A 52-year-old man with diabetes mellitus presents for evaluation of an asymptomatic rash on his right leg. It is our hope that this article will help prepare you to deal with the pediatric diabetic patient in a knowledgeable and professional manner, and that this preparation will reduce the adrenaline level for prehospital responders.
You and your partner are dispatched for a 10-year-old diabetic patient who became unresponsive at school. It is important to understand the basic pathophysiology of juvenile diabetes in order to comprehend how and why its symptoms occur. The incidence of diabetes in children increases with age until mid puberty and then declines, but type 1 diabetes can occur at any age. The acute complications of type 1 diabetes are emergency conditions that can lead to life-threatening situations for the patient.


Diabetic ketoacidosis—Development of diabetic ketoacidosis, while less common than hypoglycemia, is more likely in the patient with type 1 diabetes.

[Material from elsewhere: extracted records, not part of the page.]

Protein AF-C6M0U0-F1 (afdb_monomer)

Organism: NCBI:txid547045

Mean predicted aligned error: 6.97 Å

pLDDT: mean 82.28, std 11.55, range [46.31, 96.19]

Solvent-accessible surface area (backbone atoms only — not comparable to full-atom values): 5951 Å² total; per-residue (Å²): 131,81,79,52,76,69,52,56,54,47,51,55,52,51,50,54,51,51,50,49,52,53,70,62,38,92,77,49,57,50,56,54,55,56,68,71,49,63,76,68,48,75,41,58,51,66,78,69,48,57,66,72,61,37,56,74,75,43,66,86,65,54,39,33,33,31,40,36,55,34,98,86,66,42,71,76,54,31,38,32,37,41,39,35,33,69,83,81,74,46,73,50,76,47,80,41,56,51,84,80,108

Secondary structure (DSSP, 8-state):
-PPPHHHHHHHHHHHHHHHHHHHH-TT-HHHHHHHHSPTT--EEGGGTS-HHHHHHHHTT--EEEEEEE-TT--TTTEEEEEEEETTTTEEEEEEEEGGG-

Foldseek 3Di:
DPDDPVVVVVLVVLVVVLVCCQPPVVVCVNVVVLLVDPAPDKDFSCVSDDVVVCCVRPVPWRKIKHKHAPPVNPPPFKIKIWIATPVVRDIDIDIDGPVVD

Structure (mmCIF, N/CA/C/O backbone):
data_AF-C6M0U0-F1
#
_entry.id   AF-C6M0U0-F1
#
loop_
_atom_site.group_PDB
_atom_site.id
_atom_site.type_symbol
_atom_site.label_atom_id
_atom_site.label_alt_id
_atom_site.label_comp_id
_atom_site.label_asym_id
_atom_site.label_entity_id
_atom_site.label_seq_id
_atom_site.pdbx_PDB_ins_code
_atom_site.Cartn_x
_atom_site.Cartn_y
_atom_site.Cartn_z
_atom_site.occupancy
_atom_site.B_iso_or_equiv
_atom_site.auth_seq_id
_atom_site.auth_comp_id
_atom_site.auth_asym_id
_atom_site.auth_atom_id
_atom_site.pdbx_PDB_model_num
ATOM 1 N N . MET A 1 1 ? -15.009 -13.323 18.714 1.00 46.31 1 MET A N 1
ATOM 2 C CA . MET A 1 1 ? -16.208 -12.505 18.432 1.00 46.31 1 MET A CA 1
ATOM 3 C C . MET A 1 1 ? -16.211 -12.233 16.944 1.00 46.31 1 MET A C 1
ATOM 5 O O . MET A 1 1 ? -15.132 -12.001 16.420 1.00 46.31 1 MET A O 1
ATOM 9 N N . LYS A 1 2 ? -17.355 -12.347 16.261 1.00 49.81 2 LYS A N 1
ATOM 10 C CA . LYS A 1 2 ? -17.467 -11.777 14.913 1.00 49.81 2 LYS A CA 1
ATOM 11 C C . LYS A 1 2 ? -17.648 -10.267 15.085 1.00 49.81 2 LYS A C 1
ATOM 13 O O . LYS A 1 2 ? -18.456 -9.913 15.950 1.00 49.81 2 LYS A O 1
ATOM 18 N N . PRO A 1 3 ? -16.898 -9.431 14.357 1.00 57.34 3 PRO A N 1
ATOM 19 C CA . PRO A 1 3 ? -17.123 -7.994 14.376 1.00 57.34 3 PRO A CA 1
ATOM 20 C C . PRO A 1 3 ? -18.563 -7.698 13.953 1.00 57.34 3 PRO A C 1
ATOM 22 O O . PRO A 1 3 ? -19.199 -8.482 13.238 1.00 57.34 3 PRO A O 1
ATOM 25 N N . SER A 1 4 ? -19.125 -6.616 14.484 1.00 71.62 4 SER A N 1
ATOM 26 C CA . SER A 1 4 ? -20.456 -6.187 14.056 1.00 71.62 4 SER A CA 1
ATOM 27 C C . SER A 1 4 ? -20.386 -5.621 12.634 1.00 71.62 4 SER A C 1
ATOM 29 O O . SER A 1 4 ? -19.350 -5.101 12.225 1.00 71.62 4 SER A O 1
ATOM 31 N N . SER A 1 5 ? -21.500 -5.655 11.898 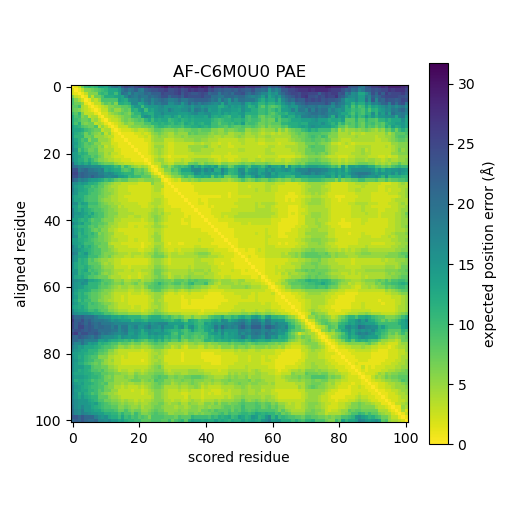1.00 65.94 5 SER A N 1
ATOM 32 C CA . SER A 1 5 ? -21.579 -5.059 10.554 1.00 65.94 5 SER A CA 1
ATOM 33 C C . SER A 1 5 ? -21.157 -3.585 10.530 1.00 65.94 5 SER A C 1
ATOM 35 O O . SER A 1 5 ? -20.695 -3.123 9.495 1.00 65.94 5 SER A O 1
ATOM 37 N N . ASP A 1 6 ? -21.301 -2.855 11.642 1.00 65.31 6 ASP A N 1
ATOM 38 C CA . ASP A 1 6 ? -20.897 -1.449 11.757 1.00 65.31 6 ASP A CA 1
ATOM 39 C C . ASP A 1 6 ? -19.384 -1.283 11.984 1.00 65.31 6 ASP A C 1
ATOM 41 O O . ASP A 1 6 ? -18.834 -0.221 11.704 1.00 65.31 6 ASP A O 1
ATOM 45 N N . GLU A 1 7 ? -18.704 -2.306 12.508 1.00 62.69 7 GLU A N 1
ATOM 46 C CA . GLU A 1 7 ? -17.248 -2.304 12.711 1.00 62.69 7 GLU A CA 1
ATOM 47 C C . GLU A 1 7 ? -16.519 -2.616 11.400 1.00 62.69 7 GLU A C 1
ATOM 49 O O . GLU A 1 7 ? -15.577 -1.912 11.050 1.00 62.69 7 GLU A O 1
ATOM 54 N N . GLU A 1 8 ? -17.015 -3.590 10.629 1.00 62.66 8 GLU A N 1
ATOM 55 C CA . GLU A 1 8 ? -16.490 -3.913 9.292 1.00 62.66 8 GLU A CA 1
ATOM 56 C C . GLU A 1 8 ? -16.653 -2.726 8.323 1.00 62.66 8 GLU A C 1
ATOM 58 O O . GLU A 1 8 ? -15.736 -2.388 7.576 1.00 62.66 8 GLU A O 1
ATOM 63 N N . LEU A 1 9 ? -17.801 -2.034 8.373 1.00 60.28 9 LEU A N 1
ATOM 64 C CA . LEU A 1 9 ? -18.061 -0.854 7.539 1.00 60.28 9 LEU A CA 1
ATOM 65 C C . LEU A 1 9 ? -17.158 0.330 7.902 1.00 60.28 9 LEU A C 1
ATOM 67 O O . LEU A 1 9 ? -16.750 1.076 7.018 1.00 60.28 9 LEU A O 1
ATOM 71 N N . LYS A 1 10 ? -16.835 0.503 9.189 1.00 64.31 10 LYS A N 1
ATOM 72 C CA . LYS A 1 10 ? -15.878 1.526 9.630 1.00 64.31 10 LYS A CA 1
ATOM 73 C C . LYS A 1 10 ? -14.460 1.215 9.162 1.00 64.31 10 LYS A C 1
ATOM 75 O O . LYS A 1 10 ? -13.813 2.119 8.652 1.00 64.31 10 LYS A O 1
ATOM 80 N N . SER A 1 11 ? -14.022 -0.039 9.276 1.00 66.06 11 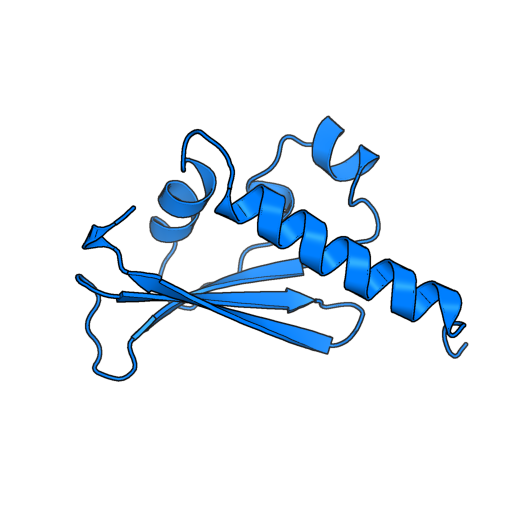SER A N 1
ATOM 81 C CA . SER A 1 11 ? -12.685 -0.473 8.844 1.00 66.06 11 SER A CA 1
ATOM 82 C C . SER A 1 11 ? -12.474 -0.262 7.339 1.00 66.06 11 SER A C 1
ATOM 84 O O . SER A 1 11 ? -11.485 0.333 6.915 1.00 66.06 11 SER A O 1
ATOM 86 N N . ALA A 1 12 ? -13.467 -0.631 6.520 1.00 65.75 12 ALA A N 1
ATOM 87 C CA . ALA A 1 12 ? -13.413 -0.408 5.076 1.00 65.75 12 ALA A CA 1
ATOM 88 C C . ALA A 1 12 ? -13.322 1.087 4.706 1.00 65.75 12 ALA A C 1
ATOM 90 O O . ALA A 1 12 ? -12.548 1.458 3.827 1.00 65.75 12 ALA A O 1
ATOM 91 N N . VAL A 1 13 ? -14.074 1.952 5.399 1.00 70.88 13 VAL A N 1
ATOM 92 C CA . VAL A 1 13 ? -14.023 3.410 5.187 1.00 70.88 13 VAL A CA 1
ATOM 93 C C . VAL A 1 13 ? -12.688 4.003 5.655 1.00 70.88 13 VAL A C 1
ATOM 95 O O . VAL A 1 13 ? -12.172 4.911 5.008 1.00 70.88 13 VAL A O 1
ATOM 98 N N . GLU A 1 14 ? -12.108 3.498 6.747 1.00 76.75 14 GLU A N 1
ATOM 99 C CA . GLU A 1 14 ? -10.775 3.905 7.214 1.00 76.75 14 GLU A CA 1
ATOM 100 C C . GLU A 1 14 ? -9.681 3.553 6.196 1.00 76.75 14 GLU A C 1
ATOM 102 O O . GLU A 1 14 ? -8.812 4.385 5.936 1.00 76.75 14 GLU A O 1
ATOM 107 N N . LEU A 1 15 ? -9.744 2.366 5.580 1.00 80.44 15 LEU A N 1
ATOM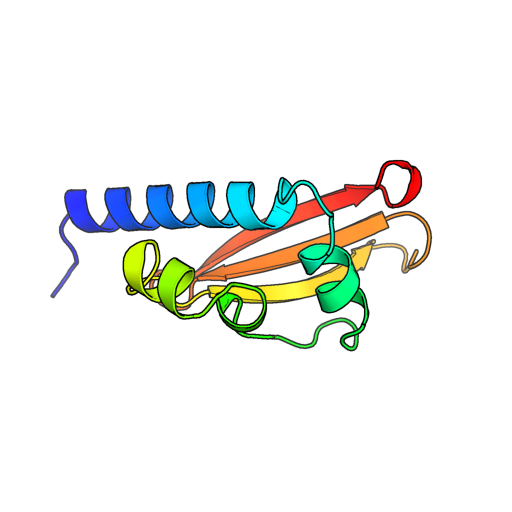 108 C CA . LEU A 1 15 ? -8.803 1.950 4.537 1.00 80.44 15 LEU A CA 1
ATOM 109 C C . LEU A 1 15 ? -8.861 2.888 3.323 1.00 80.44 15 LEU A C 1
ATOM 111 O O . LEU A 1 15 ? -7.816 3.377 2.901 1.00 80.44 15 LEU A O 1
ATOM 115 N N . ASP A 1 16 ? -10.057 3.182 2.806 1.00 81.88 16 ASP A N 1
ATOM 116 C CA . ASP A 1 16 ? -10.239 4.086 1.659 1.00 81.88 16 ASP A CA 1
ATOM 117 C C . ASP A 1 16 ? -9.712 5.504 1.949 1.00 81.88 16 ASP A C 1
ATOM 119 O O . ASP A 1 16 ? -8.999 6.083 1.130 1.00 81.88 16 ASP A O 1
ATOM 123 N N . LEU A 1 17 ? -9.991 6.051 3.139 1.00 85.00 17 LEU A N 1
ATOM 124 C CA . LEU A 1 17 ? -9.494 7.373 3.542 1.00 85.00 17 LEU A CA 1
ATOM 125 C C . LEU A 1 17 ? -7.971 7.402 3.695 1.00 85.00 17 LEU A C 1
ATOM 127 O O . LEU A 1 17 ? -7.322 8.346 3.250 1.00 85.00 17 LEU A O 1
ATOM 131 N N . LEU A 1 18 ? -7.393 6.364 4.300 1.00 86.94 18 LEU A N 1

You may have a known diabetic child who becomes hypoglycemic and demonstrates a rapid onset of symptoms, or you may find a child not yet diagnosed with diabetes who slowly develops the symptoms associated with hyperglycemia. Diabetes is a chronic metabolic disorder caused by an absolute or relative deficiency of insulin. The two primary complications that can affect the diabetic patient are hypoglycemia and hyperglycemia, which may lead to diabetic ketoacidosis. The key to providing appropriate evaluation and management of the child with a diabetic emergency is to become familiar with the possible presentations you’re likely to encounter. An absence, destruction or other loss of these cells results in type 1 diabetes, also known as insulin-dependent diabetes mellitus.

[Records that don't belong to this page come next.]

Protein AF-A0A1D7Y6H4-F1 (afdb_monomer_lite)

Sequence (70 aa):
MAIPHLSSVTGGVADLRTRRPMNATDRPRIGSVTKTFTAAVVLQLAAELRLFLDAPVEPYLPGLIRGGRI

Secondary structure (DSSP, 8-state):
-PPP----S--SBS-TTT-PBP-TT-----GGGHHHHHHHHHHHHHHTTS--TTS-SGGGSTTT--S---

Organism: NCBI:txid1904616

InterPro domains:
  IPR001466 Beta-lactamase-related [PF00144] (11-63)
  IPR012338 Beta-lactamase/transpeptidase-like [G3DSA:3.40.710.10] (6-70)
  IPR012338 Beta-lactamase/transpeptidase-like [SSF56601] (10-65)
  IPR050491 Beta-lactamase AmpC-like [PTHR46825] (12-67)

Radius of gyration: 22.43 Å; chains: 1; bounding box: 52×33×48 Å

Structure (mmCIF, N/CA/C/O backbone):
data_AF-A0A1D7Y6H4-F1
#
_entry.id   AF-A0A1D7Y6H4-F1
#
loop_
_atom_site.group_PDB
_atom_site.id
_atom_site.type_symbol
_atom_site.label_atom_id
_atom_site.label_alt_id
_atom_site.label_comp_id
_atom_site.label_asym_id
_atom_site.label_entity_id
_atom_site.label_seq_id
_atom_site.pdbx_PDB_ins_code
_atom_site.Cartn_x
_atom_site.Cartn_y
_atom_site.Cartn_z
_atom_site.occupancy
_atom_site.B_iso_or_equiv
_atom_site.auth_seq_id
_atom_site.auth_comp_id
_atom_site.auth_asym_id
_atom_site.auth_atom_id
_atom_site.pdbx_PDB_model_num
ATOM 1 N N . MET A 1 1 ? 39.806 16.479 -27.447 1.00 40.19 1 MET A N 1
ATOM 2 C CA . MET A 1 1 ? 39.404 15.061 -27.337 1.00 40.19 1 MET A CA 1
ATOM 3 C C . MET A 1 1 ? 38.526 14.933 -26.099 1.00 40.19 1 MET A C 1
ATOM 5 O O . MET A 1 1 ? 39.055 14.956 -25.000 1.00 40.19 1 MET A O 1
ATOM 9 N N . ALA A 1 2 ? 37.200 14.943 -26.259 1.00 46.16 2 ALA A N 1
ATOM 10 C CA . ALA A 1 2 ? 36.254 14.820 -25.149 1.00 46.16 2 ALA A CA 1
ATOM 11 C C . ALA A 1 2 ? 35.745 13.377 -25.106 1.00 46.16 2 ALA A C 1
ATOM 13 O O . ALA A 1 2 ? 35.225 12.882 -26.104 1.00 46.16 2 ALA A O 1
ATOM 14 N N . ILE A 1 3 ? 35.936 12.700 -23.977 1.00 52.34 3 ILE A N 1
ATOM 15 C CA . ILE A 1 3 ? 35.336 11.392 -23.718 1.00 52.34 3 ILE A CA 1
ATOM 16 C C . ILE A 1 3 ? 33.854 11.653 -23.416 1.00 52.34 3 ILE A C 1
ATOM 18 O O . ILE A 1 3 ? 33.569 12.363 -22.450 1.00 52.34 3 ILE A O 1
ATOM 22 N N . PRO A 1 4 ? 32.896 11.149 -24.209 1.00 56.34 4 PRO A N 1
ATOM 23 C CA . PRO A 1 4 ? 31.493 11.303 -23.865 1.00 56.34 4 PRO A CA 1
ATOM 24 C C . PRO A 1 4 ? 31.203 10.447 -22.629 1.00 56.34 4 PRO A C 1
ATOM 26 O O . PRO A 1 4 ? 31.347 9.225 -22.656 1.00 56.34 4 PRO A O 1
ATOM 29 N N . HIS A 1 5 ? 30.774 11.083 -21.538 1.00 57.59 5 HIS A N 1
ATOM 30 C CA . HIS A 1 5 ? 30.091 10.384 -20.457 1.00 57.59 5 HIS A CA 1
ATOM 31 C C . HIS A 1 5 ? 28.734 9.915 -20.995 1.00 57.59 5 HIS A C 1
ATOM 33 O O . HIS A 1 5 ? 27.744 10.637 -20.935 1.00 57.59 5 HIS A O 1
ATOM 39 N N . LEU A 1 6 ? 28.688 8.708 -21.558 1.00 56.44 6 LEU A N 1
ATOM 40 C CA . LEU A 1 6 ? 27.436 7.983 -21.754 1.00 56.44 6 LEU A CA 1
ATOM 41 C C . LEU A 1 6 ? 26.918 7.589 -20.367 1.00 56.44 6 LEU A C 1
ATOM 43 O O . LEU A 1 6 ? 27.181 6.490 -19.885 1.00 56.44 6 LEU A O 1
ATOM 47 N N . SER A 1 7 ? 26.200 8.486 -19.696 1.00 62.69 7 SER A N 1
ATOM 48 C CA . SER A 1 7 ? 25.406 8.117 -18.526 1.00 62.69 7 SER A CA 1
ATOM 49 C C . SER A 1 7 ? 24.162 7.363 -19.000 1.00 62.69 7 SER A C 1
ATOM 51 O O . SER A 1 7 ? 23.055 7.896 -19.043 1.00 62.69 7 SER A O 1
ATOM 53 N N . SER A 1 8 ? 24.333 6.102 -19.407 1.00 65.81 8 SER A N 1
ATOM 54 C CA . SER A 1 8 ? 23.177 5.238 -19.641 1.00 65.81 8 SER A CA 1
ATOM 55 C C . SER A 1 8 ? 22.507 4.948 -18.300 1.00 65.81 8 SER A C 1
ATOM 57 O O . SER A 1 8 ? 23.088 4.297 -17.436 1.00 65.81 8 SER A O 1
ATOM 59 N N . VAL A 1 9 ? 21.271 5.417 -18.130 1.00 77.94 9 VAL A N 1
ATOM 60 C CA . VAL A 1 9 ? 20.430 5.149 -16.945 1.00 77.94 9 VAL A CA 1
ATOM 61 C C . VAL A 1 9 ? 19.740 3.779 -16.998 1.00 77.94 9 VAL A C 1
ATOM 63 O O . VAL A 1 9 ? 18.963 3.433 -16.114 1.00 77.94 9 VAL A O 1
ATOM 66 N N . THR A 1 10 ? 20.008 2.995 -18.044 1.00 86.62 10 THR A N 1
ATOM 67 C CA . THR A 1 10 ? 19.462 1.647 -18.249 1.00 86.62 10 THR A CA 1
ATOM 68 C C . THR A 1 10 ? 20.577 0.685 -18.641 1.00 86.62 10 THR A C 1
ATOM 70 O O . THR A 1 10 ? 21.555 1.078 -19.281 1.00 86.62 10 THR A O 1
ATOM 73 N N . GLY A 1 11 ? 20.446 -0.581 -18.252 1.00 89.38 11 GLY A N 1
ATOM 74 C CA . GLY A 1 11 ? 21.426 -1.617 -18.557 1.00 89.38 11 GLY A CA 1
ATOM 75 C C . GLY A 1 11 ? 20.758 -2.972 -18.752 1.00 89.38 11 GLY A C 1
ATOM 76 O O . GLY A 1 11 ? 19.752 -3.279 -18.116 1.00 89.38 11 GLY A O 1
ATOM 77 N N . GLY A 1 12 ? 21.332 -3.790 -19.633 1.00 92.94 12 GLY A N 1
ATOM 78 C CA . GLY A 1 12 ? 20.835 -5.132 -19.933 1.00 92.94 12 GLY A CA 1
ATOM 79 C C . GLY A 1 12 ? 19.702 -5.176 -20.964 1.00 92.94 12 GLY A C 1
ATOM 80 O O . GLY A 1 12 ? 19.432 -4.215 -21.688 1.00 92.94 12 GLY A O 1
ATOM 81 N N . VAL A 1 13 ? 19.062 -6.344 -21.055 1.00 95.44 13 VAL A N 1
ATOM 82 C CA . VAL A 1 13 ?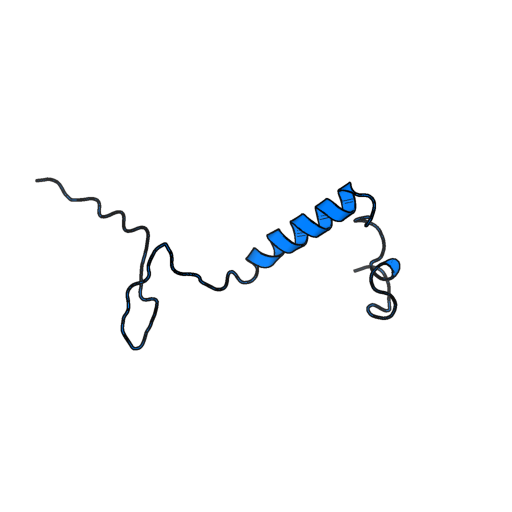 17.971 -6.631 -21.996 1.00 95.44 13 VAL A CA 1
ATOM 83 C C . VAL A 1 13 ? 16.691 -6.952 -21.233 1.00 95.44 13 VAL A C 1
ATOM 85 O O . VAL A 1 13 ? 16.723 -7.620 -20.202 1.00 95.44 13 VAL A O 1
ATOM 88 N N . ALA A 1 14 ? 15.561 -6.487 -21.754 1.00 94.88 14 ALA A N 1
ATOM 89 C CA . ALA A 1 14 ? 14.240 -6.774 -21.205 1.00 94.88 14 ALA A CA 1
ATOM 90 C C . ALA A 1 14 ? 13.622 -8.064 -21.775 1.00 94.88 14 ALA A C 1
ATOM 92 O O . ALA A 1 14 ? 12.661 -8.587 -21.217 1.00 94.88 14 ALA A O 1
ATOM 93 N N . ASP A 1 15 ? 14.165 -8.585 -22.878 1.00 96.12 15 ASP A N 1
ATOM 94 C CA . ASP A 1 15 ? 13.778 -9.866 -23.470 1.00 96.12 15 ASP A CA 1
ATOM 95 C C . ASP A 1 15 ? 15.040 -10.647 -23.855 1.00 96.12 15 ASP A C 1
ATOM 97 O O . ASP A 1 15 ? 15.852 -10.195 -24.665 1.00 96.12 15 ASP A O 1
ATOM 101 N N . LEU A 1 16 ? 15.205 -11.834 -23.270 1.00 96.00 16 LEU A N 1
ATOM 102 C CA . LEU A 1 16 ? 16.376 -12.685 -23.490 1.00 96.00 16 LEU A CA 1
ATOM 103 C C . LEU A 1 16 ? 16.383 -13.354 -24.872 1.00 96.00 16 LEU A C 1
ATOM 105 O O . LEU A 1 16 ? 17.457 -13.632 -25.404 1.00 96.00 16 LEU A O 1
ATOM 109 N N . ARG A 1 17 ? 15.208 -13.597 -25.464 1.00 97.62 17 ARG A N 1
ATOM 110 C CA . ARG A 1 17 ? 15.055 -14.241 -26.775 1.00 97.62 17 ARG A CA 1
ATOM 111 C C . ARG A 1 17 ? 15.300 -13.245 -27.898 1.00 97.62 17 ARG A C 1
ATOM 113 O O . ARG A 1 17 ? 16.049 -13.538 -28.822 1.00 97.62 17 ARG A O 1
ATOM 120 N N . THR A 1 18 ? 14.664 -12.077 -27.828 1.00 97.38 18 THR A N 1
ATOM 121 C CA . THR A 1 18 ? 14.774 -11.045 -28.877 1.00 97.38 18 THR A CA 1
ATOM 122 C C . THR A 1 18 ? 15.951 -10.099 -28.666 1.00 97.38 18 THR A C 1
ATOM 124 O O . THR A 1 18 ? 16.237 -9.288 -29.541 1.00 97.38 18 THR A O 1
ATOM 127 N N . ARG A 1 19 ? 16.635 -10.193 -27.516 1.00 97.12 19 ARG A N 1
ATOM 128 C CA . ARG A 1 19 ? 17.694 -9.266 -27.083 1.00 97.12 19 ARG A CA 1
ATOM 129 C C . ARG A 1 19 ? 17.221 -7.808 -27.024 1.00 97.12 19 ARG A C 1
ATOM 131 O O . ARG A 1 19 ? 18.050 -6.903 -27.096 1.00 97.12 19 ARG A O 1
ATOM 138 N N . ARG A 1 20 ? 15.911 -7.556 -26.881 1.00 96.00 20 ARG A N 1
ATOM 139 C CA . ARG A 1 20 ? 15.372 -6.193 -26.782 1.00 96.00 20 ARG A CA 1
ATOM 140 C C . ARG A 1 20 ? 16.054 -5.453 -25.621 1.00 96.00 20 ARG A C 1
ATOM 142 O O . ARG A 1 20 ? 15.974 -5.943 -24.491 1.00 96.00 20 ARG A O 1
ATOM 149 N N . PRO A 1 21 ? 16.664 -4.277 -25.849 1.00 94.31 21 PRO A N 1
ATOM 150 C CA . PRO A 1 21 ? 17.231 -3.470 -24.773 1.00 94.31 21 PRO A CA 1
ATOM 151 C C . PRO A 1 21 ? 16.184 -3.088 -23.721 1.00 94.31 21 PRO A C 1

Remember that in all cases, a complete set of vital signs should be obtained and recorded on the patient run sheet.Hypoglycemia—The development of hypoglycemia in children with diabetes is the more common complication and is sometimes referred to as an insulin reaction. Most children with diabetes have type 1 diabetes and will have a lifetime dependence on exogenous insulin.Insulin is essential for the body to process carbohydrates (sugars), but is also needed for the body to deal effectively with fat and protein metabolism. The cause of hypoglycemia in the diabetic child is that the child has either been given too much insulin or has not taken in an adequate amount of glucose to balance the insulin dose. If left untreated, the child wastes away and develops diabetic ketoacidosis (DKA), which may be fatal.